Saturday hot night for sports

The Philadelphia Phillies host the Boston Red Sox in a Major League Baseball interleague game (6 p.m. Saturday, Fox). Both teams have been dominant in their respective divisions in recent years, but have gotten off to slow starts this season.

Get used to sports on Saturday nights on Fox. The network’s just-announced fall schedule dedicates Saturday nights to coverage of MLB, NASCAR, college football and Ultimate Fighting bouts.

At a time when many networks and cable stations find their audiences watching their shows later on digital video recorders (DVRs) or streaming them through an online source, sports coverage remains the best way to capture a live one-time audience. NBC’s “Sunday Night Football” coverage is by far that network’s greatest ratings draw. And few people are watching the game a day later on their DVRs.

Fox will not have Saturday night sports to itself; ABC will continue to air college football on Saturdays as well.

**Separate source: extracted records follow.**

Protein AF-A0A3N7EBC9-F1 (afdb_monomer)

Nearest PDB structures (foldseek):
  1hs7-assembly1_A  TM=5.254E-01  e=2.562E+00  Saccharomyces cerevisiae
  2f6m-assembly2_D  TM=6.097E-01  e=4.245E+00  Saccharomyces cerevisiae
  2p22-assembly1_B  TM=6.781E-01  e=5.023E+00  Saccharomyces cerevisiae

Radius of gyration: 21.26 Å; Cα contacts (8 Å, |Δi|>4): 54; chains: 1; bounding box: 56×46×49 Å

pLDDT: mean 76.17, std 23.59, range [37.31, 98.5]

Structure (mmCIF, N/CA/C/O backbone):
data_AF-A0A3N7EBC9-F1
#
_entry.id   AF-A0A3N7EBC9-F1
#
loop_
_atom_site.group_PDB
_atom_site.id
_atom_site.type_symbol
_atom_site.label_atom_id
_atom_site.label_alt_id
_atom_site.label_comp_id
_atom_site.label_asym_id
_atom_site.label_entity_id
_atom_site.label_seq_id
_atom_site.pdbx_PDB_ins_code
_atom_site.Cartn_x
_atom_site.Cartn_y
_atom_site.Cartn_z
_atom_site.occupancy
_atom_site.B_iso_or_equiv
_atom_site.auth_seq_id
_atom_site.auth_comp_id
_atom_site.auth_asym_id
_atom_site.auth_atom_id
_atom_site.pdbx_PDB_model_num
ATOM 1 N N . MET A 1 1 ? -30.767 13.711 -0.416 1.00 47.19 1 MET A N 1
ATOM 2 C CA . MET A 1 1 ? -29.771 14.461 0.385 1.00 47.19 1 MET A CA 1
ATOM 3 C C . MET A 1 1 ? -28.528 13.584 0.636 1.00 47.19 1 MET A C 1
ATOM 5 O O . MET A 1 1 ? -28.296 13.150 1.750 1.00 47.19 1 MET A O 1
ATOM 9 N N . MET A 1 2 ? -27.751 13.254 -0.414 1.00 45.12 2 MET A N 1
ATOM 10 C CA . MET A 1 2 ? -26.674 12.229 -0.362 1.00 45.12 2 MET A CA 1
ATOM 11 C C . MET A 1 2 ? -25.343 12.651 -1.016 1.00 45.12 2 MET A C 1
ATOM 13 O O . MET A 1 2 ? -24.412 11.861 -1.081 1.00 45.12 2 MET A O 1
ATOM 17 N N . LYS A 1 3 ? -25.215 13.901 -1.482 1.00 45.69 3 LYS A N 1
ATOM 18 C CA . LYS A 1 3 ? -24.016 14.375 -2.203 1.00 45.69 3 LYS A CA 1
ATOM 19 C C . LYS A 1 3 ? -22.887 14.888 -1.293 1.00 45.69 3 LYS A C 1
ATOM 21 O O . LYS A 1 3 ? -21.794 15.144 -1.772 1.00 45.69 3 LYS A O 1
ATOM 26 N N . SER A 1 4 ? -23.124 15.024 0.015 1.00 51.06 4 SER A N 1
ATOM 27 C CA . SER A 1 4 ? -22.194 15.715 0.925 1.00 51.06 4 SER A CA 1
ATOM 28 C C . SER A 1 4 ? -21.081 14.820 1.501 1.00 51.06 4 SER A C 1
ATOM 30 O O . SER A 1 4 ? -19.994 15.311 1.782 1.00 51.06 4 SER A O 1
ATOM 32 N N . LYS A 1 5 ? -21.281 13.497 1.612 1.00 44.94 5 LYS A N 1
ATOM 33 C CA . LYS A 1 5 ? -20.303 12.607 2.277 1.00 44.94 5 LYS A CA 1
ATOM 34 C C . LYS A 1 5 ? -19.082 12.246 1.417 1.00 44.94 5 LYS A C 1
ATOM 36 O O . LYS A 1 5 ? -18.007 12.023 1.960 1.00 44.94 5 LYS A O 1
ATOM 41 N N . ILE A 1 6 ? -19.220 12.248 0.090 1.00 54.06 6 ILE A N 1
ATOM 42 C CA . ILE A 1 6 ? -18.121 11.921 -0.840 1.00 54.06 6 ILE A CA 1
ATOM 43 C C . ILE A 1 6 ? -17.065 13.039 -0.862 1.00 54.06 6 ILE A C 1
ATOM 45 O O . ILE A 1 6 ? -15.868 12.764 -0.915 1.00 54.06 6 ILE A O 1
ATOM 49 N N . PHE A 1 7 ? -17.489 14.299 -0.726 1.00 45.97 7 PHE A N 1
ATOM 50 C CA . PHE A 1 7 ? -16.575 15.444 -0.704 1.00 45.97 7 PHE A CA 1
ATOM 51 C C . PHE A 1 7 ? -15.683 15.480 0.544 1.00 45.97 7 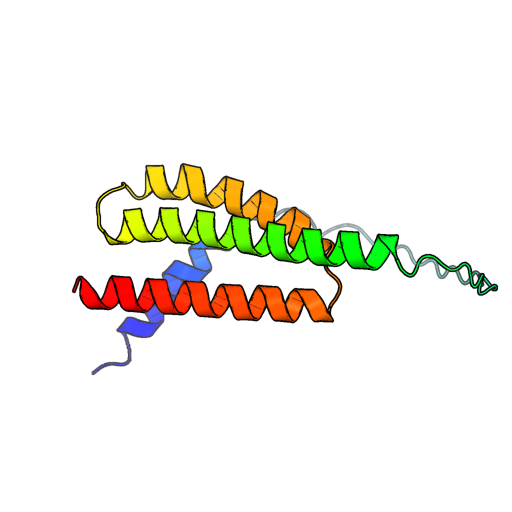PHE A C 1
ATOM 53 O O . PHE A 1 7 ? -14.538 15.917 0.463 1.00 45.97 7 PHE A O 1
ATOM 60 N N . VAL A 1 8 ? -16.156 14.955 1.679 1.00 53.62 8 VAL A N 1
ATOM 61 C CA . VAL A 1 8 ? -15.359 14.887 2.914 1.00 53.62 8 VAL A CA 1
ATOM 62 C C . VAL A 1 8 ? -14.261 13.821 2.810 1.00 53.62 8 VAL A C 1
ATOM 64 O O . VAL A 1 8 ? -13.132 14.073 3.226 1.00 53.62 8 VAL A O 1
ATOM 67 N N . LEU A 1 9 ? -14.539 12.668 2.186 1.00 51.94 9 LEU A N 1
ATOM 68 C CA . LEU A 1 9 ? -13.524 11.629 1.955 1.00 51.94 9 LEU A CA 1
ATOM 69 C C . LEU A 1 9 ? -12.416 12.092 0.999 1.00 51.94 9 LEU A C 1
ATOM 71 O O . LEU A 1 9 ? -11.242 11.834 1.258 1.00 51.94 9 LEU A O 1
ATOM 75 N N . ALA A 1 10 ? -12.769 12.824 -0.062 1.00 53.00 10 ALA A N 1
ATOM 76 C CA . ALA A 1 10 ? -11.786 13.380 -0.991 1.00 53.00 10 ALA A CA 1
ATOM 77 C C . ALA A 1 10 ? -10.876 14.429 -0.319 1.00 53.00 10 ALA A C 1
ATOM 79 O O . ALA A 1 10 ? -9.671 14.452 -0.570 1.00 53.00 10 ALA A O 1
ATOM 80 N N . TYR A 1 11 ? -11.422 15.250 0.585 1.00 51.59 11 TYR A N 1
ATOM 81 C CA . TYR A 1 11 ? -10.662 16.275 1.310 1.00 51.59 11 TYR A CA 1
ATOM 82 C C . TYR A 1 11 ? -9.635 15.682 2.294 1.00 51.59 11 TYR A C 1
ATOM 84 O O . TYR A 1 11 ? -8.498 16.156 2.378 1.00 51.59 11 TYR A O 1
ATOM 92 N N . TYR A 1 12 ? -9.990 14.599 2.994 1.00 51.19 12 TYR A N 1
ATOM 93 C CA . TYR A 1 12 ? -9.042 13.887 3.861 1.00 51.19 12 TYR A CA 1
ATOM 94 C C . TYR A 1 12 ? -7.946 13.165 3.072 1.00 51.19 12 TYR A C 1
ATOM 96 O O . TYR A 1 12 ? -6.811 13.097 3.537 1.00 51.19 12 TYR A O 1
ATOM 104 N N . PHE A 1 13 ? -8.252 12.668 1.871 1.00 50.69 13 PHE A N 1
ATOM 105 C CA . PHE A 1 13 ? -7.251 12.037 1.012 1.00 50.69 13 PHE A CA 1
ATOM 106 C C . PHE A 1 13 ? -6.256 13.067 0.453 1.00 50.69 13 PHE A C 1
ATOM 108 O O . PHE A 1 13 ? -5.051 12.828 0.463 1.00 50.69 13 PHE A O 1
ATOM 115 N N . PHE A 1 14 ? -6.743 14.244 0.040 1.00 46.34 14 PHE A N 1
ATOM 116 C CA . PHE A 1 14 ? -5.917 15.293 -0.570 1.00 46.34 14 PHE A CA 1
ATOM 117 C C . PHE A 1 14 ? -4.960 15.960 0.433 1.00 46.34 14 PHE A C 1
ATOM 119 O O . PHE A 1 14 ? -3.797 16.210 0.116 1.00 46.34 14 PHE A O 1
ATOM 126 N N . THR A 1 15 ? -5.411 16.175 1.673 1.00 48.78 15 THR A N 1
ATOM 127 C CA . THR A 1 15 ? -4.585 16.768 2.744 1.00 48.78 15 THR A CA 1
ATOM 128 C C . THR A 1 15 ? -3.548 15.803 3.325 1.00 48.78 15 THR A C 1
ATOM 130 O O . THR A 1 15 ? -2.566 16.250 3.913 1.00 48.78 15 THR A O 1
ATOM 133 N N . PHE A 1 16 ? -3.706 14.491 3.123 1.00 45.19 16 PHE A N 1
ATOM 134 C CA . PHE A 1 16 ? -2.716 13.487 3.531 1.00 45.19 16 PHE A CA 1
ATOM 135 C C . PHE A 1 16 ? -1.557 13.348 2.524 1.00 45.19 16 PHE A C 1
ATOM 137 O O . PHE A 1 16 ? -0.509 12.807 2.865 1.00 45.19 16 PHE A O 1
ATOM 144 N N . THR A 1 17 ? -1.722 13.846 1.290 1.00 45.19 17 THR A N 1
ATOM 145 C CA . THR A 1 17 ? -0.754 13.663 0.189 1.00 45.19 17 THR A CA 1
ATOM 146 C C . THR A 1 17 ? 0.073 14.891 -0.178 1.00 45.19 17 THR A C 1
ATOM 148 O O . THR A 1 17 ? 0.992 14.769 -0.985 1.00 45.19 17 THR A O 1
ATOM 151 N N . THR A 1 18 ? -0.203 16.069 0.382 1.00 46.84 18 THR A N 1
ATOM 152 C CA . THR A 1 18 ? 0.583 17.271 0.072 1.00 46.84 18 THR A CA 1
ATOM 153 C C . THR A 1 18 ? 1.564 17.575 1.199 1.00 46.84 18 THR A C 1
ATOM 155 O O . THR A 1 18 ? 1.171 18.193 2.193 1.00 46.84 18 THR A O 1
ATOM 158 N N . PRO A 1 19 ? 2.851 17.209 1.078 1.00 47.97 19 PRO A N 1
ATOM 159 C CA . PRO A 1 19 ? 3.863 17.899 1.846 1.00 47.97 19 PRO A CA 1
ATOM 160 C C . PRO A 1 19 ? 3.874 19.365 1.406 1.00 47.97 19 PRO A C 1
ATOM 162 O O . PRO A 1 19 ? 3.898 19.699 0.222 1.00 47.97 19 PRO A O 1
ATOM 165 N N . ILE A 1 20 ? 3.831 20.228 2.408 1.00 53.12 20 ILE A N 1
ATOM 166 C CA . ILE A 1 20 ? 4.157 21.648 2.388 1.00 53.12 20 ILE A CA 1
ATOM 167 C C . ILE A 1 20 ? 5.415 21.859 1.526 1.00 53.12 20 ILE A C 1
ATOM 169 O O . ILE A 1 20 ? 6.530 21.643 1.986 1.00 53.12 20 ILE A O 1
ATOM 173 N N . PHE A 1 21 ? 5.243 22.232 0.258 1.00 47.59 21 PHE A N 1
ATOM 174 C CA . PHE A 1 21 ? 6.360 22.522 -0.652 1.00 47.59 21 PHE A CA 1
ATOM 175 C C . PHE A 1 21 ? 6.063 23.692 -1.598 1.00 47.59 21 PHE A C 1
ATOM 177 O O . PHE A 1 21 ? 6.607 23.790 -2.693 1.00 47.59 21 PHE A O 1
ATOM 184 N N . ILE A 1 22 ? 5.214 24.625 -1.164 1.00 45.88 22 ILE A N 1
ATOM 185 C CA . ILE A 1 22 ? 4.990 25.899 -1.855 1.00 45.88 22 ILE A CA 1
ATOM 186 C C . ILE A 1 22 ? 5.499 27.016 -0.949 1.00 45.88 22 ILE A C 1
ATOM 188 O O . ILE A 1 22 ? 4.719 27.709 -0.300 1.00 45.88 22 ILE A O 1
ATOM 192 N N . LYS A 1 23 ? 6.824 27.176 -0.846 1.00 40.97 23 LYS A N 1
ATOM 193 C CA . LYS A 1 23 ? 7.367 28.437 -0.316 1.00 40.97 23 LYS A CA 1
ATOM 194 C C . LYS A 1 23 ? 8.751 28.885 -0.795 1.00 40.97 23 LYS A C 1
ATOM 196 O O . LYS A 1 23 ? 9.188 29.924 -0.318 1.00 40.97 23 LYS A O 1
ATOM 201 N N . THR A 1 24 ? 9.435 28.220 -1.739 1.00 43.38 24 THR A N 1
ATOM 202 C CA . THR A 1 24 ? 10.851 28.608 -1.962 1.00 43.38 24 THR A CA 1
ATOM 203 C C . THR A 1 24 ? 11.450 28.515 -3.366 1.00 43.38 24 THR A C 1
ATOM 205 O O . THR A 1 24 ? 12.659 28.678 -3.483 1.00 43.38 24 THR A O 1
ATOM 208 N N . ILE A 1 25 ? 10.686 28.323 -4.449 1.00 47.38 25 ILE A N 1
ATOM 209 C CA . ILE A 1 25 ? 11.292 28.245 -5.804 1.00 47.38 25 ILE A CA 1
ATOM 210 C C . ILE A 1 25 ? 10.525 29.079 -6.839 1.00 47.38 25 ILE A C 1
ATOM 212 O O . ILE A 1 25 ? 10.254 28.647 -7.951 1.00 47.38 25 ILE A O 1
ATOM 216 N N . PHE A 1 26 ? 10.178 30.314 -6.484 1.00 43.34 26 PHE A N 1
ATOM 217 C CA . PHE A 1 26 ? 9.792 31.332 -7.463 1.00 43.34 26 PHE A CA 1
ATOM 218 C C . PHE A 1 26 ? 10.631 32.577 -7.218 1.00 43.34 26 PHE A C 1
ATOM 220 O O . PHE A 1 26 ? 10.184 33.514 -6.577 1.00 43.34 26 PHE A O 1
ATOM 227 N N . MET A 1 27 ? 11.889 32.526 -7.658 1.00 45.62 27 MET A N 1
ATOM 228 C CA . MET A 1 27 ? 12.687 33.673 -8.105 1.00 45.62 27 MET A CA 1
ATOM 229 C C . MET A 1 27 ? 14.122 33.200 -8.347 1.00 45.62 27 MET A C 1
ATOM 231 O O . MET A 1 27 ? 14.941 33.210 -7.434 1.00 45.62 27 MET A O 1
ATOM 235 N N . LYS A 1 28 ? 14.428 32.802 -9.587 1.00 37.31 28 LYS A N 1
ATOM 236 C CA . LYS A 1 28 ? 15.700 33.122 -10.259 1.00 37.31 28 LYS A CA 1
ATOM 237 C C . LYS A 1 28 ? 15.676 32.647 -11.715 1.00 37.31 28 LYS A C 1
ATOM 239 O O . LYS A 1 28 ? 15.881 31.485 -12.018 1.00 37.31 28 LYS A O 1
ATOM 244 N N . LYS A 1 29 ? 15.373 33.622 -12.574 1.00 43.72 29 LYS A N 1
ATOM 245 C CA . LYS A 1 29 ? 16.041 33.948 -13.841 1.00 43.72 29 LYS A CA 1
ATOM 246 C C . LYS A 1 29 ? 16.499 32.784 -14.731 1.00 43.72 29 LYS A C 1
ATOM 248 O O . LYS A 1 29 ? 17.513 32.147 -14.483 1.00 43.72 29 LYS A O 1
ATOM 253 N N . TYR A 1 30 ? 15.781 32.666 -15.845 1.00 52.31 30 TYR A N 1
ATOM 254 C CA . TYR A 1 30 ? 16.258 32.321 -17.182 1.00 52.31 30 TYR A CA 1
ATOM 255 C C . TYR A 1 30 ? 17.780 32.412 -17.386 1.00 52.31 30 TYR A C 1
ATOM 257 O O . TYR A 1 30 ? 18.361 33.493 -17.285 1.00 52.31 30 TYR A O 1
ATOM 265 N N . ALA A 1 31 ? 18.372 31.296 -17.810 1.00 41.47 31 ALA A N 1
ATOM 266 C CA . ALA A 1 31 ? 19.535 31.281 -18.684 1.00 41.47 31 ALA A CA 1
ATOM 267 C C . ALA A 1 31 ? 19.295 30.234 -19.780 1.00 41.47 31 ALA A C 1
ATOM 269 O O . ALA A 1 31 ? 19.121 29.045 -19.532 1.00 41.47 31 ALA A O 1
ATOM 270 N N . PHE A 1 32 ? 19.203 30.763 -20.987 1.00 47.12 32 PHE A N 1
ATOM 271 C CA . PHE A 1 32 ? 19.008 30.134 -22.278 1.00 47.12 32 PHE A CA 1
ATOM 272 C C . PHE A 1 32 ? 20.329 29.498 -22.733 1.00 47.12 32 PHE A C 1
ATOM 274 O O . PHE A 1 32 ? 21.293 30.238 -22.894 1.00 47.12 32 PHE A O 1
ATOM 281 N N . ILE A 1 33 ? 20.397 28.178 -22.950 1.00 49.78 33 ILE A N 1
ATOM 282 C CA . ILE A 1 33 ? 21.490 27.536 -23.709 1.00 49.78 33 ILE A CA 1
ATOM 283 C C . ILE A 1 33 ? 20.928 26.310 -24.456 1.00 49.78 33 ILE A C 1
ATOM 285 O O . ILE A 1 33 ? 20.550 25.336 -23.802 1.00 49.78 33 ILE A O 1
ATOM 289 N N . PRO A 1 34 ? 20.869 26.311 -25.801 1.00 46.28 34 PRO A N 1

• ”Saturday Night Live” (10:30 p.m., NBC) can book almost any celebrity it wants. While most guest-hosts tend to be young and trendy enough to be plugging a new movie or album, the show wraps up its 37th season with a singer who turns 70 next year, a man whose band, the Rolling Stones, turned 50 this year and has not had a top-10 single for decades. But his name is Mick Jagger, so none of that really seems to matter. This is Jagger’s first time hosting “Saturday Night Live” and his third appearance as a musical guest. (He will be performing with Arcade Fire, the Foo Fighters and Jeff Beck.)

Saturday’s other highlights

• Tobey Maguire and Kirsten Dunst star in the 2007 sequel “Spider-Man 3” (7 p.m., ABC).

• Mario Van Peebles and Carl Weathers star in the 2012 military fantasy “American Warships” (8 p.m., Syfy). Not to be confused with the just-released “Battleship.”

Cult choice

One doesn’t think of John Wayne interpreting the words of playwright Eugene O’Neill, but he does in the 1940 drama “The Long Voyage Home” (9 p.m. Saturday, TCM), an adaptation of four of O’Neill’s plays.